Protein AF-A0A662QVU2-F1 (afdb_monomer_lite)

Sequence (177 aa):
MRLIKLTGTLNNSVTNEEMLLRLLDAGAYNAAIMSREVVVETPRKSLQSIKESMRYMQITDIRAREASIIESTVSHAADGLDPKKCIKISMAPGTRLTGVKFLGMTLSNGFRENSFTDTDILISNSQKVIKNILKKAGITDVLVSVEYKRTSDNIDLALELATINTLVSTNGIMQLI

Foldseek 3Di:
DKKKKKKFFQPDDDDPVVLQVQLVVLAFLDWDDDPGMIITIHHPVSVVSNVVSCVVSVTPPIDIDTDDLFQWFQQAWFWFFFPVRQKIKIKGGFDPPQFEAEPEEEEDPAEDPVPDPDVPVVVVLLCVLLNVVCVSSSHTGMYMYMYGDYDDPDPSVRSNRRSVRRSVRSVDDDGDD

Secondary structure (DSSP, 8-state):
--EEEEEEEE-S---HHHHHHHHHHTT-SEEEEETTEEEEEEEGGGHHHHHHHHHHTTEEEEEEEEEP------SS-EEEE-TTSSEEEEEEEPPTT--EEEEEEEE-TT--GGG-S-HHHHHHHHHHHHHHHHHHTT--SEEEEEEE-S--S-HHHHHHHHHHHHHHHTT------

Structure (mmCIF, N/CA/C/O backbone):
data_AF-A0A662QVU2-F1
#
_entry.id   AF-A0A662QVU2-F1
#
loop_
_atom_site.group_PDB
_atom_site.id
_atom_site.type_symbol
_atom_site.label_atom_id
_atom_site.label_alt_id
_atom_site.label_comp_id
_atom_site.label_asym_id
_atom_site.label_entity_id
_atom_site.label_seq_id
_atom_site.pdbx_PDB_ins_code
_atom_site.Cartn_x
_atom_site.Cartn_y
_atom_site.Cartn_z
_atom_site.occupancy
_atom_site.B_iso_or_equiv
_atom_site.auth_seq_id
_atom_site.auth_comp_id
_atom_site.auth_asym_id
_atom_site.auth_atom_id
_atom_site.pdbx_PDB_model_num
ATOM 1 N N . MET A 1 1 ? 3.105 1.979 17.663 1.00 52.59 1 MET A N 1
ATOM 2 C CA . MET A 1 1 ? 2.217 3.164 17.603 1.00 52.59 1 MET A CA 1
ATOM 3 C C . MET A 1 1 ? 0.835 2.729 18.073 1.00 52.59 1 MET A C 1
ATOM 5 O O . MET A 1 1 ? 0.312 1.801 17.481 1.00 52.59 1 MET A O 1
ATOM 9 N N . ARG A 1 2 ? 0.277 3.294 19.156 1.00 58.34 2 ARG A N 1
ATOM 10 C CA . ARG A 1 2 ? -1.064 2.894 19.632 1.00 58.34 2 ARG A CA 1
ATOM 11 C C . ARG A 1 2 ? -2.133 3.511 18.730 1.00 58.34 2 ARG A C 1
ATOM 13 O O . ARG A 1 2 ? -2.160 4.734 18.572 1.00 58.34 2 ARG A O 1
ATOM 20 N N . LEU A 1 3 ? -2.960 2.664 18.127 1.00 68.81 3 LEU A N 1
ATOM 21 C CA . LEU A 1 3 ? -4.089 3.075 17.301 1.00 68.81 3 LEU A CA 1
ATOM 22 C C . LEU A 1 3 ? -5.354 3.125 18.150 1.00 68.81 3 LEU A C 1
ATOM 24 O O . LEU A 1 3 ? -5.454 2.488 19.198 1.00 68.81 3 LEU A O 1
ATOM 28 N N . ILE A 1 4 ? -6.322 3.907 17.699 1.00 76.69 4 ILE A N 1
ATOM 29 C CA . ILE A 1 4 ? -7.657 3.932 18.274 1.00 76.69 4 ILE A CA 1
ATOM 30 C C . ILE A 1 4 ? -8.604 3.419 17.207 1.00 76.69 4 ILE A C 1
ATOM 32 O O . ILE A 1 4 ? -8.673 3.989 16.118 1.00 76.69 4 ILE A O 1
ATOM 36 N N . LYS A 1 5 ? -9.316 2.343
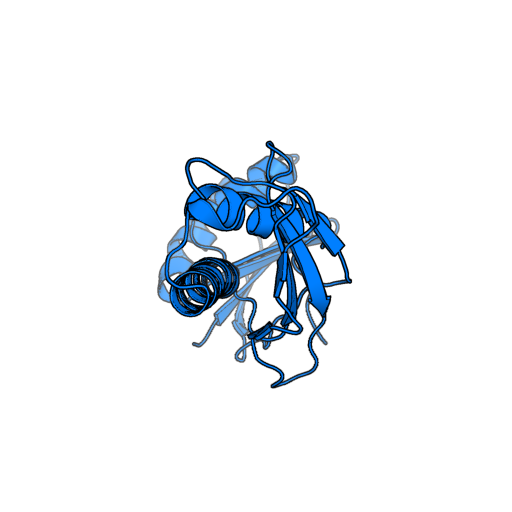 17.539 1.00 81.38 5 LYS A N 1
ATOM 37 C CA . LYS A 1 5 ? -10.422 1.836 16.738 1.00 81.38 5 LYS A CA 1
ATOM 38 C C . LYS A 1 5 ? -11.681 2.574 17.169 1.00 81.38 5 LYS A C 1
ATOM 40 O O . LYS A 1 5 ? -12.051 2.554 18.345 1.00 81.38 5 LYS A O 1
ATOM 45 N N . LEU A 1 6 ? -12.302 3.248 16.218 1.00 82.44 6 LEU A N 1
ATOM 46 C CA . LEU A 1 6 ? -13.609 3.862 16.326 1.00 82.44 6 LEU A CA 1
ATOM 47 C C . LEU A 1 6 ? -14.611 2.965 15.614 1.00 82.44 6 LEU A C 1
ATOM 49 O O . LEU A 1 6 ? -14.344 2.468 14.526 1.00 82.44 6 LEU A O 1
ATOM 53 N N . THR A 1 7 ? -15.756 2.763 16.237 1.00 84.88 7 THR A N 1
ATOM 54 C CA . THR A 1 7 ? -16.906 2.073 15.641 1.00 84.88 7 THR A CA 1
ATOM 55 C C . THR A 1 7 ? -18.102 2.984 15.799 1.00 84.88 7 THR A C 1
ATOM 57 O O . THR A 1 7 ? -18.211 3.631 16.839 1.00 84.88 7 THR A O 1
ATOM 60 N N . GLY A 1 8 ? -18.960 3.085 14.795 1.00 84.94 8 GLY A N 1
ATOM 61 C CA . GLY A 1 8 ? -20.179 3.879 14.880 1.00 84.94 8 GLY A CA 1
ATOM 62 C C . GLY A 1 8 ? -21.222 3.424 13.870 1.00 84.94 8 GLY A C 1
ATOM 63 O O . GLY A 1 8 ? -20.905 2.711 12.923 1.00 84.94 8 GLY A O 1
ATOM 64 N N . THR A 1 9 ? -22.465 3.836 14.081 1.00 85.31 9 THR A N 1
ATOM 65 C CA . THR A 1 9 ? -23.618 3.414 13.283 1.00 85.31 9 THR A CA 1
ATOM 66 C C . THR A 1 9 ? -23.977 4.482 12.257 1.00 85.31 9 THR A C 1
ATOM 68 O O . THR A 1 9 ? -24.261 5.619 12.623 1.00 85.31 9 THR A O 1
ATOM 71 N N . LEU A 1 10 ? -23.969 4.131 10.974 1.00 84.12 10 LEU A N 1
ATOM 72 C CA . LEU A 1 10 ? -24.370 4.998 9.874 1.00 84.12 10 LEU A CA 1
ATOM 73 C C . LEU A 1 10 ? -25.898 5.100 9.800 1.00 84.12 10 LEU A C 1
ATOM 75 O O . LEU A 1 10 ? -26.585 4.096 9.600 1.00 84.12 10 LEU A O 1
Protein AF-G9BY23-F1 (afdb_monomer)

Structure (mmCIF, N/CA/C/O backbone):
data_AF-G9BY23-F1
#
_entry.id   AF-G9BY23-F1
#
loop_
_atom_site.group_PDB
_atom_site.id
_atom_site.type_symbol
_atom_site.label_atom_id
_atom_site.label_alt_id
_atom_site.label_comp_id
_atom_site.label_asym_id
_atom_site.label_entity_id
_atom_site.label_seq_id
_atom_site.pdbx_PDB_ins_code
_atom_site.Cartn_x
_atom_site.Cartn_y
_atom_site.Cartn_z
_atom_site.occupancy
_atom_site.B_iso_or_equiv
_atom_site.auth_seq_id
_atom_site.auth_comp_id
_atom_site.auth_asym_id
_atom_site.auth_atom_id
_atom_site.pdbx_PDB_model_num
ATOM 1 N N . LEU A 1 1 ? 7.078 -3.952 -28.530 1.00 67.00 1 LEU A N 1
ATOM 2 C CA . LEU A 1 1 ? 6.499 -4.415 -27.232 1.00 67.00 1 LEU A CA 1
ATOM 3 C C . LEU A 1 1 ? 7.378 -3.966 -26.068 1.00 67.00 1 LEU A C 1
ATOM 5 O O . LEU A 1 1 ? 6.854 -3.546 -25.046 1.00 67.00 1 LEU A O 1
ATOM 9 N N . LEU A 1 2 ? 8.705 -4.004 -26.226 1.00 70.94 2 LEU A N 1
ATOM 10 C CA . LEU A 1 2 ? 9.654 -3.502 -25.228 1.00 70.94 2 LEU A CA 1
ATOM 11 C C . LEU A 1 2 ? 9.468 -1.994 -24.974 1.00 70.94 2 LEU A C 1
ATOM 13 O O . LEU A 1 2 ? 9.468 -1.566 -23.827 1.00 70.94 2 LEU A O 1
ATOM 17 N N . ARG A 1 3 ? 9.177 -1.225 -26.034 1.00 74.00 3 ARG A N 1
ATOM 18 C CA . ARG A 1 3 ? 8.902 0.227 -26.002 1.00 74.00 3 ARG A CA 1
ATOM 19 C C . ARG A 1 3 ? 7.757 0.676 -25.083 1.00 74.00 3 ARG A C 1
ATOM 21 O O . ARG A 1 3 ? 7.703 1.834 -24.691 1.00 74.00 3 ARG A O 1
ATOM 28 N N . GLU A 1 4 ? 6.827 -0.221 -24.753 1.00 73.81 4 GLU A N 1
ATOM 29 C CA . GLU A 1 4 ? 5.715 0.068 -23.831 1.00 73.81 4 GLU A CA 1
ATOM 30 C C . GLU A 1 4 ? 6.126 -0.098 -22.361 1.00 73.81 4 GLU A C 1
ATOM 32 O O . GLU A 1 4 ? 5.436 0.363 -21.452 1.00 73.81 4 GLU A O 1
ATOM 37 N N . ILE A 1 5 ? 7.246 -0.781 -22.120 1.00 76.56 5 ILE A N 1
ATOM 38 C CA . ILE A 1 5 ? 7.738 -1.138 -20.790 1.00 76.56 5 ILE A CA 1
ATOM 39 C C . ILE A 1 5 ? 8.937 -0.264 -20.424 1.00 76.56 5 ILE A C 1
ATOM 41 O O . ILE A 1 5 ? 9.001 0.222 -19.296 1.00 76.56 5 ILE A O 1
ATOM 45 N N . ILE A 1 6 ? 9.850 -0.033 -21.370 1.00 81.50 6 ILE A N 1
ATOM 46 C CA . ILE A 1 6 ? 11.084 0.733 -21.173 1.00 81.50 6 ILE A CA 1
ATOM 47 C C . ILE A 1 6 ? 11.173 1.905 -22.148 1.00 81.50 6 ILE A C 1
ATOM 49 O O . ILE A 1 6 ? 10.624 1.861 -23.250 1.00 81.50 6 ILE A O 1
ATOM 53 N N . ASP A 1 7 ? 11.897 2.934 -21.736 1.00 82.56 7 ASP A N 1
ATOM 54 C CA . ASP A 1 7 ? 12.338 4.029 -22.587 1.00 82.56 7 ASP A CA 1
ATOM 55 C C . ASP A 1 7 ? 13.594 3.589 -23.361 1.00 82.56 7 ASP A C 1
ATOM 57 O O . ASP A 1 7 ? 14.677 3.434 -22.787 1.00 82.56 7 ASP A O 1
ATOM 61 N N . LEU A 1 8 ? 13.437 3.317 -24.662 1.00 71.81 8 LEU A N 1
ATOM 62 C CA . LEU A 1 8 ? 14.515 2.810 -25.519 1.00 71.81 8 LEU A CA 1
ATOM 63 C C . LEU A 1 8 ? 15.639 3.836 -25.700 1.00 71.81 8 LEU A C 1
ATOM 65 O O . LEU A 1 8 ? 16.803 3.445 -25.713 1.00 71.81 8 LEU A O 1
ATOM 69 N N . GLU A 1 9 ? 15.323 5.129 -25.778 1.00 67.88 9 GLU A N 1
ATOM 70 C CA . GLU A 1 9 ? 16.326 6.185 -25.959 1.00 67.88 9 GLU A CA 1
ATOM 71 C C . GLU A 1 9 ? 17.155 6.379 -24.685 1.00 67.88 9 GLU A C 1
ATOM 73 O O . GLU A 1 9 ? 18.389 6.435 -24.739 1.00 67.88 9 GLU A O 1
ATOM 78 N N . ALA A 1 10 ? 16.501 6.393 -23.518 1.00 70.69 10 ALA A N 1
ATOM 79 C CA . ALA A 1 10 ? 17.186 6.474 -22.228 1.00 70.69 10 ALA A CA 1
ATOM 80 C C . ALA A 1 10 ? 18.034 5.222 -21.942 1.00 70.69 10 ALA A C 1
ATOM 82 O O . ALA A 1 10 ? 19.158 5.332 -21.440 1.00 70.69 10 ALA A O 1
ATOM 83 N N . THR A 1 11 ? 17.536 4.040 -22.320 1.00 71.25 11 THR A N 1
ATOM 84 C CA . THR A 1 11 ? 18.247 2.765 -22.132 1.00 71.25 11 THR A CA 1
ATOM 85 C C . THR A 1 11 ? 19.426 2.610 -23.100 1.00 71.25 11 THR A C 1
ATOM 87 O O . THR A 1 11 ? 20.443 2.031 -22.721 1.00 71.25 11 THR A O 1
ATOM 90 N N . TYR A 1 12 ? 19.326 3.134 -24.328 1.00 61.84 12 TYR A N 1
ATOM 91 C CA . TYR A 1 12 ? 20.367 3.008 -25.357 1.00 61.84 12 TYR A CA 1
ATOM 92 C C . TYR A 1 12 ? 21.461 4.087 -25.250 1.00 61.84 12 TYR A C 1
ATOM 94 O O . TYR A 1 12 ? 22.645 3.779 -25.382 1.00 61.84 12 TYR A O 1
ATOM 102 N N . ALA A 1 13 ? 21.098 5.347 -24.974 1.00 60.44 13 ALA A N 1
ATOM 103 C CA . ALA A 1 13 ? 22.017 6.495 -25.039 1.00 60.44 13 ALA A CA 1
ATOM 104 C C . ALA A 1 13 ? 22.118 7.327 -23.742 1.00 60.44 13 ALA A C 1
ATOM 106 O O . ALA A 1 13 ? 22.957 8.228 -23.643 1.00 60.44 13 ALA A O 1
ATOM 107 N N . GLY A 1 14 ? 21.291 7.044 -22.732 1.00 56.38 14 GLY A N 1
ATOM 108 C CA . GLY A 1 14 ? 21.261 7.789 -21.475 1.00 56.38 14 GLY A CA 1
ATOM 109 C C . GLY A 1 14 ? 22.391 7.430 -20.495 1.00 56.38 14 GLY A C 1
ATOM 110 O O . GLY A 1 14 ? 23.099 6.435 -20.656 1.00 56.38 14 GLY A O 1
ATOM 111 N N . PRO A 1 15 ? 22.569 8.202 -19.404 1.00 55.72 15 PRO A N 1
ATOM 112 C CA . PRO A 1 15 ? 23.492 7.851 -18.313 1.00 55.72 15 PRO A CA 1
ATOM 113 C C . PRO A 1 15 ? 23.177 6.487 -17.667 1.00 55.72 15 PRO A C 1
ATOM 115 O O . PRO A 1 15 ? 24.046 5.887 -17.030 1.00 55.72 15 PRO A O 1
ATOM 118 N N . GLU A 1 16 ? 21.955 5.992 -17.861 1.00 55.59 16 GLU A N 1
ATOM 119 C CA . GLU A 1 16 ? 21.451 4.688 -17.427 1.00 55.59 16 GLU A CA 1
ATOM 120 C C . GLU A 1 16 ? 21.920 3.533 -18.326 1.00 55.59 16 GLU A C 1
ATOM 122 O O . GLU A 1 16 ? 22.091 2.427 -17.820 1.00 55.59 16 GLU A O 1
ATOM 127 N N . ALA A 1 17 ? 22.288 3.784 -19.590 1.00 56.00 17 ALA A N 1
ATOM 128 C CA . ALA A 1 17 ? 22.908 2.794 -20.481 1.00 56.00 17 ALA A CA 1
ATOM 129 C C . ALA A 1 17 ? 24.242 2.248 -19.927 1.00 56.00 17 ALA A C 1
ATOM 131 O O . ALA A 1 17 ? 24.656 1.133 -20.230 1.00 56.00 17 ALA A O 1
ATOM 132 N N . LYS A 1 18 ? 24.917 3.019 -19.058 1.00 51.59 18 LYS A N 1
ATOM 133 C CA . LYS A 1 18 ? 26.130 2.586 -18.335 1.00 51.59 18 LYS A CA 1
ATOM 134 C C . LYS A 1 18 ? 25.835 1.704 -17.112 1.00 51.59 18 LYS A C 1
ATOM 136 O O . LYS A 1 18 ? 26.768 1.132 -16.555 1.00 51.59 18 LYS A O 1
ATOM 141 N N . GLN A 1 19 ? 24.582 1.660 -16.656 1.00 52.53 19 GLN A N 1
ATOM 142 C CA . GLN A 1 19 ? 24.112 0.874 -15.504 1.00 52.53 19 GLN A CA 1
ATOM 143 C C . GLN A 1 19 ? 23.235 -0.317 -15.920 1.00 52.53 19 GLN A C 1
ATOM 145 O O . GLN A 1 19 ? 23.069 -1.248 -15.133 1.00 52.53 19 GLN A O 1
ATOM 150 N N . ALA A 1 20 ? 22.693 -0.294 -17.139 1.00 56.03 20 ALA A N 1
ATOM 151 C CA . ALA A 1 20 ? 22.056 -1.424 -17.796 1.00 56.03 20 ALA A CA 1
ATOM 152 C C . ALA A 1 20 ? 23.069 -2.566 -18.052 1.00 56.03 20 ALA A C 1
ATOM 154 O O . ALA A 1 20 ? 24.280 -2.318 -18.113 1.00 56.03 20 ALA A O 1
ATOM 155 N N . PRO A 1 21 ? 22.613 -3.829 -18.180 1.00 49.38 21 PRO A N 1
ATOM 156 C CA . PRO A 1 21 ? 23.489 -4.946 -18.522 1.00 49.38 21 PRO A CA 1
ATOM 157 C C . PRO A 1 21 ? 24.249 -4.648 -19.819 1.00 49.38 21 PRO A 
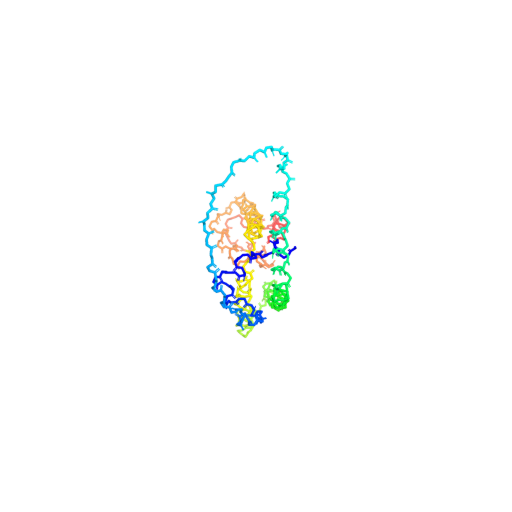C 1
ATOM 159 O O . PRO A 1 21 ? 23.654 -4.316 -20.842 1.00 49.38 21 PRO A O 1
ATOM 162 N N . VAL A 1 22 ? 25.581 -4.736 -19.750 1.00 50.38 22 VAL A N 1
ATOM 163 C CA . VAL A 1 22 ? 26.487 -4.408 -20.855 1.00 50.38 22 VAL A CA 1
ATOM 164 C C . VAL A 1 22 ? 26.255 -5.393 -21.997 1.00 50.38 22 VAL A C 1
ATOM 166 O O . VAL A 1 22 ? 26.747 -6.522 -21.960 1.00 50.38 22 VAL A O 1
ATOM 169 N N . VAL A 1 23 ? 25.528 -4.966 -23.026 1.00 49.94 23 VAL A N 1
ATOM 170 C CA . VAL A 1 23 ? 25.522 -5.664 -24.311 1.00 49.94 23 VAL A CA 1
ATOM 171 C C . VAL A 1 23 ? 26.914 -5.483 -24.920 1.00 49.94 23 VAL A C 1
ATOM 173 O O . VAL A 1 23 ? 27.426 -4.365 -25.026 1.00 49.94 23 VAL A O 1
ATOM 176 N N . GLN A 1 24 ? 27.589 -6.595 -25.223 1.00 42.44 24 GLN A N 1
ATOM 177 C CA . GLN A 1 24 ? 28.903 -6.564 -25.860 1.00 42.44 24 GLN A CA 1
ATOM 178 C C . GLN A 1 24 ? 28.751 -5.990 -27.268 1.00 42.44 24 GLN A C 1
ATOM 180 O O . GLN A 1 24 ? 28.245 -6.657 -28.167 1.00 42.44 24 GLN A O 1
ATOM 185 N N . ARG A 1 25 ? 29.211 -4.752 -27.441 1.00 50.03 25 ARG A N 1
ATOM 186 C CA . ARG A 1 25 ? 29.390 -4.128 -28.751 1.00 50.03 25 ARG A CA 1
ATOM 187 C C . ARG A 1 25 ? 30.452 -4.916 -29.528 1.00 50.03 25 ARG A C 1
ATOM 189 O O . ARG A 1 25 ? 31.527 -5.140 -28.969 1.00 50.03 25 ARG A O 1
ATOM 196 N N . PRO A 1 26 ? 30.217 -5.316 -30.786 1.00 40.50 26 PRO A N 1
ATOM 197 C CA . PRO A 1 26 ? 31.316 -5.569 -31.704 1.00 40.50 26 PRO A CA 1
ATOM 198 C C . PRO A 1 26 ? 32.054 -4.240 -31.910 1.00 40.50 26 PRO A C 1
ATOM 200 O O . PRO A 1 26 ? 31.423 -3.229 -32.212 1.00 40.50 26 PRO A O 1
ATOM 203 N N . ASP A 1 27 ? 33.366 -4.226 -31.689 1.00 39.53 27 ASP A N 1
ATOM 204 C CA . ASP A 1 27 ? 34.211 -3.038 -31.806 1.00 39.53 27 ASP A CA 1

▶ _WHAT TO PRODUCE_
Of the lines above, retype only those from the line containing "ATOM 128 C CA" through the line containing "ATOM 154 O O", including both, exactly.

▶ _RESPONSE TO THIS TASK_
ATOM 128 C CA . ALA A 1 17 ? 22.908 2.794 -20.481 1.00 56.00 17 ALA A CA 1
ATOM 129 C C . ALA A 1 17 ? 24.242 2.248 -19.927 1.00 56.00 17 ALA A C 1
ATOM 131 O O . ALA A 1 17 ? 24.656 1.133 -20.230 1.00 56.00 17 ALA A O 1
ATOM 132 N N . LYS A 1 18 ? 24.917 3.019 -19.058 1.00 51.59 18 LYS A N 1
ATOM 133 C CA . LYS A 1 18 ? 26.130 2.586 -18.335 1.00 51.59 18 LYS A CA 1
ATOM 134 C C . LYS A 1 18 ? 25.835 1.704 -17.112 1.00 51.59 18 LYS A C 1
ATOM 136 O O . LYS A 1 18 ? 26.768 1.132 -16.555 1.00 51.59 18 LYS A O 1
ATOM 141 N N . GLN A 1 19 ? 24.582 1.660 -16.656 1.00 52.53 19 GLN A N 1
ATOM 142 C CA . GLN A 1 19 ? 24.112 0.874 -15.504 1.00 52.53 19 GLN A CA 1
ATOM 143 C C . GLN A 1 19 ? 23.235 -0.317 -15.920 1.00 52.53 19 GLN A C 1
ATOM 145 O O . GLN A 1 19 ? 23.069 -1.248 -15.133 1.00 52.53 19 GLN A O 1
ATOM 150 N N . ALA A 1 20 ? 22.693 -0.294 -17.139 1.00 56.03 20 ALA A N 1
ATOM 151 C CA . ALA A 1 20 ? 22.056 -1.424 -17.796 1.00 56.03 20 ALA A CA 1
ATOM 152 C C . ALA A 1 20 ? 23.069 -2.566 -18.052 1.00 56.03 20 ALA A C 1
ATOM 154 O O . ALA A 1 20 ? 24.280 -2.318 -18.113 1.00 56.03 20 ALA A O 1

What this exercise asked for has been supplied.